Borat grins. "My wife is dead. High five!"

He and the manager high five.

Priceless!

Monday, January 01, 2007

Blast from the Past

New Year's Day must be the most depressing day of the year. I don't have a hangover though, so it's not too bad.

Why am I the only one who ever notices all the bad things in the world? Like yesterday I was on the Internet at the library and I happened to read what the guy beside me was writing. He was fat, sweaty, typical paedo, but it wouldn't have mattered if he looked like Brad Pitt, the guy was scum. He was writing to some teen on myspace:

"Yes, I am fourteen too. Yes, I do think you could be a model. I think you have star quality and I am sure you would look as good in real life as you do on the screen."

I mean, what do you do about people like that? Do you report them to the librarian? Or do you just slink off and leave some kid to be preyed on by a whack job, and forget about it, until it happens to your own daughter? That's it, I am not posting any more pictures of my kids on the Internet. Except maybe this one...


Well, I'm not going to make any resolutions, because I never keep them. I am pleased that I am slim now and my eating is under control. Frankly, I look hot. Frankly, I am a little too obsessed with my appearance. Frankly I need to get a grip.

Strange message on the answer phone from my husband's ex-girlfriend last night. He knew her when he was at college, and she was pretty unhinged. She had a baby at nineteen, and also spent some time in a mental institution. Still, apparently, he loved her something fierce. He sees her sometimes when he goes to Dublin. Well this woman, let's call her Sinead, leaves this long rambling message, saying, essentially, nothing.

"Hello John and family...I'm just calling to wish you all the best....[long pause]....I wonder what time it is there...I think you are about five hours behind...well, I was just calling to say Happy New Year and good luck for 2007 and, er, best wishes for the future..."

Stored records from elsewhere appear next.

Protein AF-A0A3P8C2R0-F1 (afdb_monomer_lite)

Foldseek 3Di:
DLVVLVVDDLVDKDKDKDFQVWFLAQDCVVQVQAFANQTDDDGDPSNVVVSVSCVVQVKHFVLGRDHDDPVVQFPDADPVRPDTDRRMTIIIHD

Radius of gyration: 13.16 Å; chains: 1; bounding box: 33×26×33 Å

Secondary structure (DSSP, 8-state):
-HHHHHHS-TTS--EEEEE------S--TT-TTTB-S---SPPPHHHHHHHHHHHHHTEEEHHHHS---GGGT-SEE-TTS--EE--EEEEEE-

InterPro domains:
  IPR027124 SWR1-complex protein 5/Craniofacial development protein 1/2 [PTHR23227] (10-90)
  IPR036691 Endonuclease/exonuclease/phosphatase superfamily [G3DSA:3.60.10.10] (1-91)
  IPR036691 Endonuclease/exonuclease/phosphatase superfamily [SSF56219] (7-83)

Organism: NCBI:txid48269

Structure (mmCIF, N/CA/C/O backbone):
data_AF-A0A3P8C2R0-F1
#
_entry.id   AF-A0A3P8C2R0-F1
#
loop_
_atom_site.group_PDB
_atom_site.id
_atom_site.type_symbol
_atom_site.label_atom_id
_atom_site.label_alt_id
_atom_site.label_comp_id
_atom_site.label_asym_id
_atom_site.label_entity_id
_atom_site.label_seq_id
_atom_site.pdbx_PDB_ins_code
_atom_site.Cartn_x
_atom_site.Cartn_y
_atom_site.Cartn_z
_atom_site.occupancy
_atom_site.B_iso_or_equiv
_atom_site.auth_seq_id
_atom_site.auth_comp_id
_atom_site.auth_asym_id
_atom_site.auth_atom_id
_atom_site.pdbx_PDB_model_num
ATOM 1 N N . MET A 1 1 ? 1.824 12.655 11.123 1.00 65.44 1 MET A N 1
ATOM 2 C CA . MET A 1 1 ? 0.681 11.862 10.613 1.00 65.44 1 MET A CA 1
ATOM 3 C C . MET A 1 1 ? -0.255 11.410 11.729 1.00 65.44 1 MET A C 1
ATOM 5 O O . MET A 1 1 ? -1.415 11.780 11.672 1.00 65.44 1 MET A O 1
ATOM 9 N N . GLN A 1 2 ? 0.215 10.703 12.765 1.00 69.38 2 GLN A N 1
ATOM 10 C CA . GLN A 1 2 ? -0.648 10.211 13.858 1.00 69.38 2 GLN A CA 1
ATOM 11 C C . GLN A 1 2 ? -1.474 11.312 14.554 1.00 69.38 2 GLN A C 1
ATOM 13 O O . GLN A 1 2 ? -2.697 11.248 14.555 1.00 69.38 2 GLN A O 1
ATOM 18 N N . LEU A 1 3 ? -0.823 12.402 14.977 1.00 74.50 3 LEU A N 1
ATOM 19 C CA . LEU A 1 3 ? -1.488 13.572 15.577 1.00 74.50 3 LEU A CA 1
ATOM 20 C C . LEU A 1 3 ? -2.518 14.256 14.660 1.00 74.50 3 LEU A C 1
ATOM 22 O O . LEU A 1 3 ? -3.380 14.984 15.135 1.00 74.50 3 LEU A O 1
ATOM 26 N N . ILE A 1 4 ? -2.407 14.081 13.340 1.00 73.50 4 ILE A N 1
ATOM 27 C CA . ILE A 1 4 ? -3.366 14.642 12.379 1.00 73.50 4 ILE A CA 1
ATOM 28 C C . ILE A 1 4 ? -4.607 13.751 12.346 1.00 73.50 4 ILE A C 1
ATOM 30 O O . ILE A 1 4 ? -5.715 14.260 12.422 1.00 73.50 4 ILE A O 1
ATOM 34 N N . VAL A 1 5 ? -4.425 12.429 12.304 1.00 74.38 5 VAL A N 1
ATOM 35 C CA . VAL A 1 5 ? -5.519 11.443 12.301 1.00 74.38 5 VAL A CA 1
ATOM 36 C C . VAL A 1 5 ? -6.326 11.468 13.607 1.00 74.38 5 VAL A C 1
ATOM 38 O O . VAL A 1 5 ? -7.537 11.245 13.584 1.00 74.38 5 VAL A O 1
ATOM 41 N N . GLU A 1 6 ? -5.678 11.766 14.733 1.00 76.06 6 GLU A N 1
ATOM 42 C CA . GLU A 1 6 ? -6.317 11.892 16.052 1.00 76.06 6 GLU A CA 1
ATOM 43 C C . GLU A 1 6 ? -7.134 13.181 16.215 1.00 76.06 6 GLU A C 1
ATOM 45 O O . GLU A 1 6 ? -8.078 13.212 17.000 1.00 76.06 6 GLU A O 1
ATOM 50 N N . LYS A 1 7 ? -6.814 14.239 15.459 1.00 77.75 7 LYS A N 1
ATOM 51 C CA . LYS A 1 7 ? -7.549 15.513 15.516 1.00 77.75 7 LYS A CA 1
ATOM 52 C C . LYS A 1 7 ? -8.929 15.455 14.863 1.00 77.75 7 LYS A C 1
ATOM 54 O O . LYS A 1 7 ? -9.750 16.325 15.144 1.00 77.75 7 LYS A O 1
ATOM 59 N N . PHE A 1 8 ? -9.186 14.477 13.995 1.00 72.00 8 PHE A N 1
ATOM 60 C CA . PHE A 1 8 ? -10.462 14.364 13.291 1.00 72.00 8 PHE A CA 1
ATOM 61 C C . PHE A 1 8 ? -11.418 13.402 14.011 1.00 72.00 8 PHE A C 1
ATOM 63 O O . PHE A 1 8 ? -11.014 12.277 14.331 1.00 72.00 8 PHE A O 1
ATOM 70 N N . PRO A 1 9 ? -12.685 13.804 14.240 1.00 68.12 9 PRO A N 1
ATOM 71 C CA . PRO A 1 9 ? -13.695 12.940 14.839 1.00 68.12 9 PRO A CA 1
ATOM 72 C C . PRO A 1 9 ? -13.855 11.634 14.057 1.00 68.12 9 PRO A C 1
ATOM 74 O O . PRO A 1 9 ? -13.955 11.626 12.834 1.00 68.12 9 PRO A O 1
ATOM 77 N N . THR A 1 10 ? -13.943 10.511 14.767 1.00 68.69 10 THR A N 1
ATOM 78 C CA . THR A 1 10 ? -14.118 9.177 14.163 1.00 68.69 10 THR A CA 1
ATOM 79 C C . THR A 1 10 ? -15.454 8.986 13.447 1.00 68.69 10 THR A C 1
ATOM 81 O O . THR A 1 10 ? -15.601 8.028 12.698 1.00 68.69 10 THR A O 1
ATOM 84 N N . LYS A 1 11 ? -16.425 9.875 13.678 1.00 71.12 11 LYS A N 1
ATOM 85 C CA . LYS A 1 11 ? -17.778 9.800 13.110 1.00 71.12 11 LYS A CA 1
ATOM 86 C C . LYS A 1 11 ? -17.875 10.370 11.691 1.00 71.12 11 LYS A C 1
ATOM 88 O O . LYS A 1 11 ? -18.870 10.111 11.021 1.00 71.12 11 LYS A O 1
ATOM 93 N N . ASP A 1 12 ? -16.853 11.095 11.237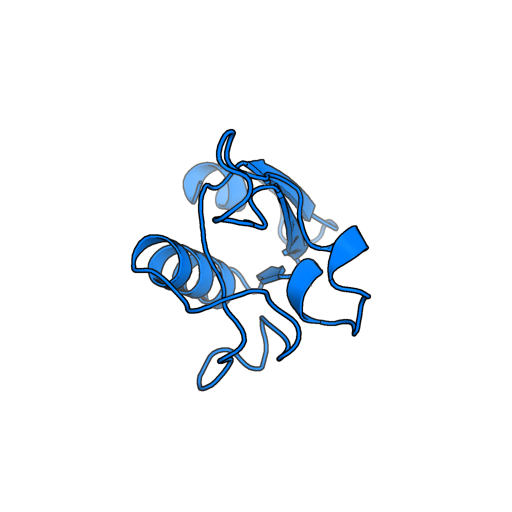 1.00 69.56 12 ASP A N 1
ATOM 94 C CA . ASP A 1 12 ? -16.844 11.744 9.929 1.00 69.56 12 ASP A CA 1
ATOM 95 C C . ASP A 1 12 ? -15.986 10.973 8.920 1.00 69.56 12 ASP A C 1
ATOM 97 O O . ASP A 1 12 ? -14.911 10.448 9.239 1.00 69.56 12 ASP A O 1
ATOM 101 N N . LEU A 1 13 ? -16.439 10.947 7.661 1.00 69.75 13 LEU A N 1
ATOM 102 C CA . LEU A 1 13 ? -15.670 10.391 6.551 1.00 69.75 13 LEU A CA 1
ATOM 103 C C . LEU A 1 13 ? -14.387 11.211 6.358 1.00 69.75 13 LEU A C 1
ATOM 105 O O . LEU A 1 13 ? -14.388 12.261 5.720 1.00 69.75 13 LEU A O 1
ATOM 109 N N . THR A 1 14 ? -13.275 10.701 6.882 1.00 74.50 14 THR A N 1
ATOM 110 C CA . THR A 1 14 ? -11.964 11.334 6.730 1.00 74.50 14 THR A CA 1
ATOM 111 C C . THR A 1 14 ? -11.250 10.722 5.532 1.00 74.50 14 THR A C 1
ATOM 113 O O . THR A 1 14 ? -10.918 9.532 5.538 1.00 74.50 14 THR A O 1
ATOM 116 N N . ILE A 1 15 ? -11.012 11.540 4.505 1.00 79.19 15 ILE A N 1
ATOM 117 C CA . ILE A 1 15 ? -10.136 11.199 3.383 1.00 79.19 15 ILE A CA 1
ATOM 118 C C . ILE A 1 15 ? -8.842 11.977 3.568 1.00 79.19 15 ILE A C 1
ATOM 120 O O . ILE A 1 15 ? -8.838 13.204 3.489 1.00 79.19 15 ILE A O 1
ATOM 124 N N . LEU A 1 16 ? -7.744 11.264 3.793 1.00 79.69 16 LEU A N 1
ATOM 125 C CA . LEU A 1 16 ? -6.421 11.871 3.796 1.00 79.69 16 LEU A CA 1
ATOM 126 C C . LEU A 1 16 ? -5.744 11.577 2.460 1.00 79.69 16 LEU A C 1
ATOM 128 O O . LEU A 1 16 ? -5.725 10.434 1.992 1.00 79.69 16 LEU A O 1
ATOM 132 N N . MET A 1 17 ? -5.227 12.634 1.842 1.00 82.06 17 MET A N 1
ATOM 133 C CA . MET A 1 17 ? -4.502 12.574 0.581 1.00 82.06 17 MET A CA 1
ATOM 134 C C . MET A 1 17 ? -3.173 13.296 0.721 1.00 82.06 17 MET A C 1
ATOM 136 O O . MET A 1 17 ? -3.104 14.348 1.353 1.00 82.06 17 MET A O 1
ATOM 140 N N . GLY A 1 18 ? -2.137 12.733 0.116 1.00 81.56 18 GLY A N 1
ATOM 141 C CA . GLY A 1 18 ? -0.829 13.361 0.051 1.00 81.56 18 GLY A CA 1
ATOM 142 C C . GLY A 1 18 ? 0.237 12.409 -0.462 1.00 81.56 18 GLY A C 1
ATOM 143 O O . GLY A 1 18 ? -0.011 11.209 -0.630 1.00 81.56 18 GLY A O 1
ATOM 144 N N . ASP A 1 19 ? 1.420 12.975 -0.667 1.00 80.75 19 ASP A N 1
ATOM 145 C CA . ASP A 1 19 ? 2.639 12.227 -0.923 1.00 80.75 19 ASP A CA 1
ATOM 146 C C . ASP A 1 19 ? 3.199 11.716 0.407 1.00 80.75 19 ASP A C 1
ATOM 148 O O . ASP A 1 19 ? 3.606 12.489 1.278 1.00 80.75 19 ASP A O 1
ATOM 152 N N . LEU A 1 20 ? 3.166 10.398 0.579 1.00 76.56 20 LEU A N 1
ATOM 153 C CA . LEU A 1 20 ? 3.667 9.727 1.778 1.00 76.56 20 LEU A CA 1
ATOM 154 C C . LEU A 1 20 ? 5.004 9.019 1.535 1.00 76.56 20 LEU A C 1
ATOM 156 O O . LEU A 1 20 ? 5.567 8.444 2.470 1.00 76.56 20 LEU A O 1
ATOM 160 N N . ASN A 1 21 ? 5.505 9.045 0.292 1.00 78.94 21 ASN A N 1
ATOM 161 C CA . ASN A 1 21 ? 6.699 8.332 -0.161 1.00 78.94 21 ASN A CA 1
ATOM 162 C C . ASN A 1 21 ? 6.767 6.871 0.342 1.00 78.94 21 ASN A C 1
ATOM 164 O O . ASN A 1 21 ? 7.820 6.339 0.712 1.00 78.94 21 ASN A O 1
ATOM 168 N N . ASP A 1 22 ? 5.611 6.216 0.431 1.00 82.06 22 ASP A N 1
ATOM 169 C CA . ASP A 1 22 ? 5.480 4.843 0.903 1.00 82.06 22 ASP A CA 1
ATOM 170 C C . ASP A 1 22 ? 5.192 3.883 -0.255 1.00 82.06 22 ASP A C 1
ATOM 172 O O . ASP A 1 22 ? 4.578 4.233 -1.271 1.00 82.06 22 ASP A O 1
ATOM 176 N N . LYS A 1 23 ? 5.607 2.625 -0.092 1.00 86.44 23 LYS A N 1
ATOM 177 C CA . LYS A 1 23 ? 5.210 1.538 -0.985 1.00 86.44 23 LYS A CA 1
ATOM 178 C C . LYS A 1 23 ? 4.396 0.537 -0.188 1.00 86.44 23 LYS A C 1
ATOM 180 O O . LYS A 1 23 ? 4.965 -0.241 0.558 1.00 86.44 23 LYS A O 1
ATOM 185 N N . ALA A 1 24 ? 3.077 0.529 -0.355 1.00 83.62 24 ALA A N 1
ATOM 186 C CA . ALA A 1 24 ? 2.218 -0.480 0.273 1.00 83.62 24 ALA A CA 1
ATOM 187 C C . ALA A 1 24 ? 2.476 -1.892 -0.289 1.00 83.62 24 ALA A C 1
ATOM 189 O O . ALA A 1 24 ? 2.378 -2.877 0.434 1.00 83.62 24 ALA A O 1
ATOM 190 N N . GLY A 1 25 ? 2.842 -1.977 -1.572 1.00 86.62 25 GLY A N 1
ATOM 191 C CA . GLY A 1 25 ? 3.085 -3.229 -2.278 1.00 86.62 25 GLY A CA 1
ATOM 192 C C . GLY A 1 25 ? 1.822 -4.050 -2.567 1.00 86.62 25 GLY A C 1
ATOM 193 O O . GLY A 1 25 ? 0.698 -3.616 -2.315 1.00 86.62 25 GLY A O 1
ATOM 194 N N . THR A 1 26 ? 2.005 -5.234 -3.151 1.00 87.69 26 THR A N 1
ATOM 195 C CA . THR A 1 26 ? 0.917 -6.177 -3.492 1.00 87.69 26 THR A CA 1
ATOM 196 C C . THR A 1 26 ? 0.585 -7.163 -2.372 1.00 87.69 26 THR A C 1
ATOM 198 O O . THR A 1 26 ? -0.516 -7.713 -2.340 1.00 87.69 26 THR A O 1
ATOM 201 N N . LYS A 1 27 ? 1.529 -7.407 -1.457 1.00 88.38 27 LYS A N 1
ATOM 202 C CA . LYS A 1 27 ? 1.376 -8.362 -0.357 1.00 88.38 27 LYS A CA 1
ATOM 203 C C . LYS A 1 27 ? 0.542 -7.742 0.763 1.00 88.38 27 LYS A C 1
ATOM 205 O O . LYS A 1 27 ? 0.983 -6.793 1.402 1.00 88.38 27 LYS A O 1
ATOM 210 N N . ASN A 1 28 ? -0.633 -8.310 1.018 1.00 90.50 28 ASN A N 1
ATOM 211 C CA . ASN A 1 28 ? -1.567 -7.836 2.040 1.00 90.50 28 ASN A CA 1
ATOM 212 C C . ASN A 1 28 ? -1.688 -8.762 3.263 1.00 90.50 28 ASN A C 1
ATOM 214 O O . ASN A 1 28 ? -2.561 -8.530 4.088 1.00 90.50 28 ASN A O 1
ATOM 218 N N . THR A 1 29 ? -0.846 -9.795 3.389 1.00 88.38 29 THR A N 1
ATOM 219 C CA . THR A 1 29 ? -0.898 -10.744 4.515 1.00 88.38 29 THR A CA 1
ATOM 220 C C . THR A 1 29 ? -0.789 -10.019 5.860 1.00 88.38 29 THR A C 1
ATOM 222 O O . THR A 1 29 ? 0.208 -9.329 6.089 1.00 88.38 29 THR A O 1
ATOM 225 N N . GLY A 1 30 ? -1.790 -10.181 6.729 1.00 88.31 30 GLY A N 1
ATOM 226 C CA . GLY A 1 30 ? -1.895 -9.510 8.033 1.00 88.31 30 GLY A CA 1
ATOM 227 C C . GLY A 1 30 ? -2.442 -8.076 7.986 1.00 88.31 30 GLY A C 1
ATOM 228 O O . GLY A 1 30 ? -2.470 -7.400 9.011 1.00 88.31 30 GLY A O 1
ATOM 229 N N . TYR A 1 31 ? -2.845 -7.596 6.808 1.00 89.06 31 TYR A N 1
ATOM 230 C CA . TYR A 1 31 ? -3.399 -6.259 6.567 1.00 89.06 31 TYR A CA 1
ATOM 231 C C . TYR A 1 31 ? -4.633 -6.307 5.652 1.00 89.06 31 TYR A C 1
ATOM 233 O O . TYR A 1 31 ? -4.978 -5.317 5.004 1.00 89.06 31 TYR A O 1
ATOM 241 N N . GLU A 1 32 ? -5.295 -7.459 5.568 1.00 91.06 32 GLU A N 1
ATOM 242 C CA . GLU A 1 32 ? -6.400 -7.733 4.649 1.00 91.06 32 GLU A CA 1
ATOM 243 C C . GLU A 1 32 ? -7.575 -6.766 4.839 1.00 91.06 32 GLU A C 1
ATOM 245 O O . GLU A 1 32 ? -8.221 -6.389 3.861 1.00 91.06 32 GLU A O 1
ATOM 250 N N . ASP A 1 33 ? -7.792 -6.308 6.072 1.00 89.06 33 ASP A N 1
ATOM 251 C CA . ASP A 1 33 ? -8.873 -5.385 6.432 1.00 89.06 33 ASP A CA 1
ATOM 252 C C . ASP A 1 33 ? -8.613 -3.941 5.976 1.00 89.06 33 ASP A C 1
ATOM 254 O O . ASP A 1 33 ? -9.546 -3.149 5.835 1.00 89.06 33 ASP A O 1
ATOM 258 N N . ILE A 1 34 ? -7.348 -3.576 5.741 1.00 89.69 34 ILE A N 1
ATOM 259 C CA . ILE A 1 34 ? -6.953 -2.200 5.414 1.00 89.69 34 ILE A CA 1
ATOM 260 C C . ILE A 1 34 ? -6.410 -2.036 3.997 1.00 89.69 34 ILE A C 1
ATOM 262 O O . ILE A 1 34 ? -6.340 -0.914 3.497 1.00 89.69 34 ILE A O 1
ATOM 266 N N . MET A 1 35 ? -5.986 -3.111 3.333 1.00 91.06 35 MET A N 1
ATOM 267 C CA . MET A 1 35 ? -5.418 -3.026 1.993 1.00 91.06 35 MET A CA 1
ATOM 268 C C . MET A 1 35 ? -5.747 -4.241 1.132 1.00 91.06 35 MET A C 1
ATOM 270 O O . MET A 1 35 ? -5.736 -5.392 1.568 1.00 91.06 35 MET A O 1
ATOM 274 N N . GLY A 1 36 ? -5.983 -3.970 -0.148 1.00 90.00 36 GLY A N 1
ATOM 275 C CA . GLY A 1 36 ? -6.155 -5.014 -1.146 1.00 90.00 36 GLY A CA 1
ATOM 276 C C . GLY A 1 36 ? -4.830 -5.494 -1.738 1.00 90.00 36 GLY A C 1
ATOM 277 O O . GLY A 1 36 ? -3.740 -5.030 -1.403 1.00 90.00 36 GLY A O 1
ATOM 278 N N . ARG A 1 37 ? -4.941 -6.426 -2.687 1.00 90.31 37 ARG A N 1
ATOM 279 C CA . ARG A 1 37 ? -3.802 -7.064 -3.375 1.00 90.31 37 ARG A CA 1
ATOM 280 C C . ARG A 1 37 ? -3.321 -6.299 -4.608 1.00 90.31 37 ARG A C 1
ATOM 282 O O . ARG A 1 37 ? -2.406 -6.737 -5.300 1.00 90.31 37 ARG A O 1
ATOM 289 N N . HIS A 1 38 ? -3.945 -5.164 -4.919 1.00 88.50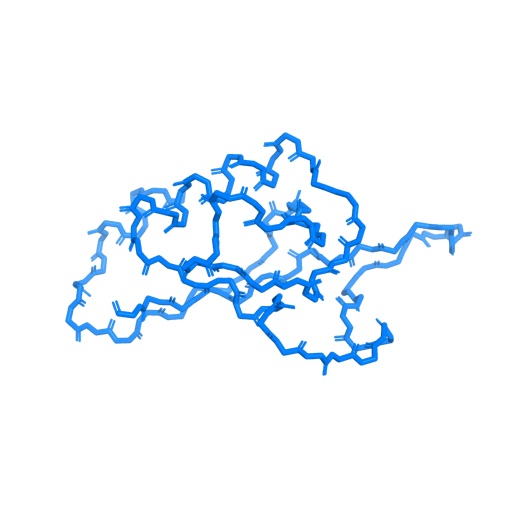 38 HIS A N 1
ATOM 290 C CA . HIS A 1 38 ? -3.711 -4.436 -6.163 1.00 88.50 38 HIS A CA 1
ATOM 291 C C . HIS A 1 38 ? -2.739 -3.261 -6.016 1.00 88.50 38 HIS A C 1
ATOM 293 O O . HIS A 1 38 ? -2.670 -2.436 -6.928 1.00 88.50 38 HIS A O 1
ATOM 299 N N . GLY A 1 39 ? -1.976 -3.166 -4.926 1.00 85.69 39 GLY A N 1
ATOM 300 C CA . GLY A 1 39 ? -0.899 -2.179 -4.825 1.00 85.69 39 GLY A CA 1
ATOM 301 C C . GLY A 1 39 ? 0.210 -2.380 -5.866 1.00 85.69 39 GLY A C 1
ATOM 302 O O . GLY A 1 39 ? 0.182 -3.314 -6.668 1.00 85.69 39 GLY A O 1
ATOM 303 N N . LEU A 1 40 ? 1.176 -1.462 -5.894 1.00 86.06 40 LEU A N 1
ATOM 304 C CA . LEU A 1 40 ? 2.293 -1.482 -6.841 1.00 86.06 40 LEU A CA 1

Answer phone cuts message off.

So, John is a bit perturbed by the call. He wonders what she wants. I wonder if she is still in love with him. I reckon she is.

He is convinced I sent her a Christmas card to annoy him, like I even know her address!

I feel a bit threatened by this woman, although I don't know why. My husband is sulking at the moment. He says he is tired of telling me what I need to do in life, since I never listen to him.

But that isn't strictly true. He just tells me what he would do if he was in my position.

Like, I just want to go out and party all the time. I know that is stupid, I know that means I am having a late adolescence, still, I have a need to do it. Not that I hardly ever even indulge these impulses.

I am trying to be a good wife.

I am doing the reparations on the house.

I am trying to teach the kids German and not be so impatient.

I am trying to be good, good, good.

Yet, still I feel so Bohemian, I have all sorts of impulses that are not good. I did some very foolish things last year. Problem is, I never regret any of these things. I think I need to go through them to get to the other side.

Maybe the best resolution I can make is not to be so hard on myself. What about you? Any resolutions?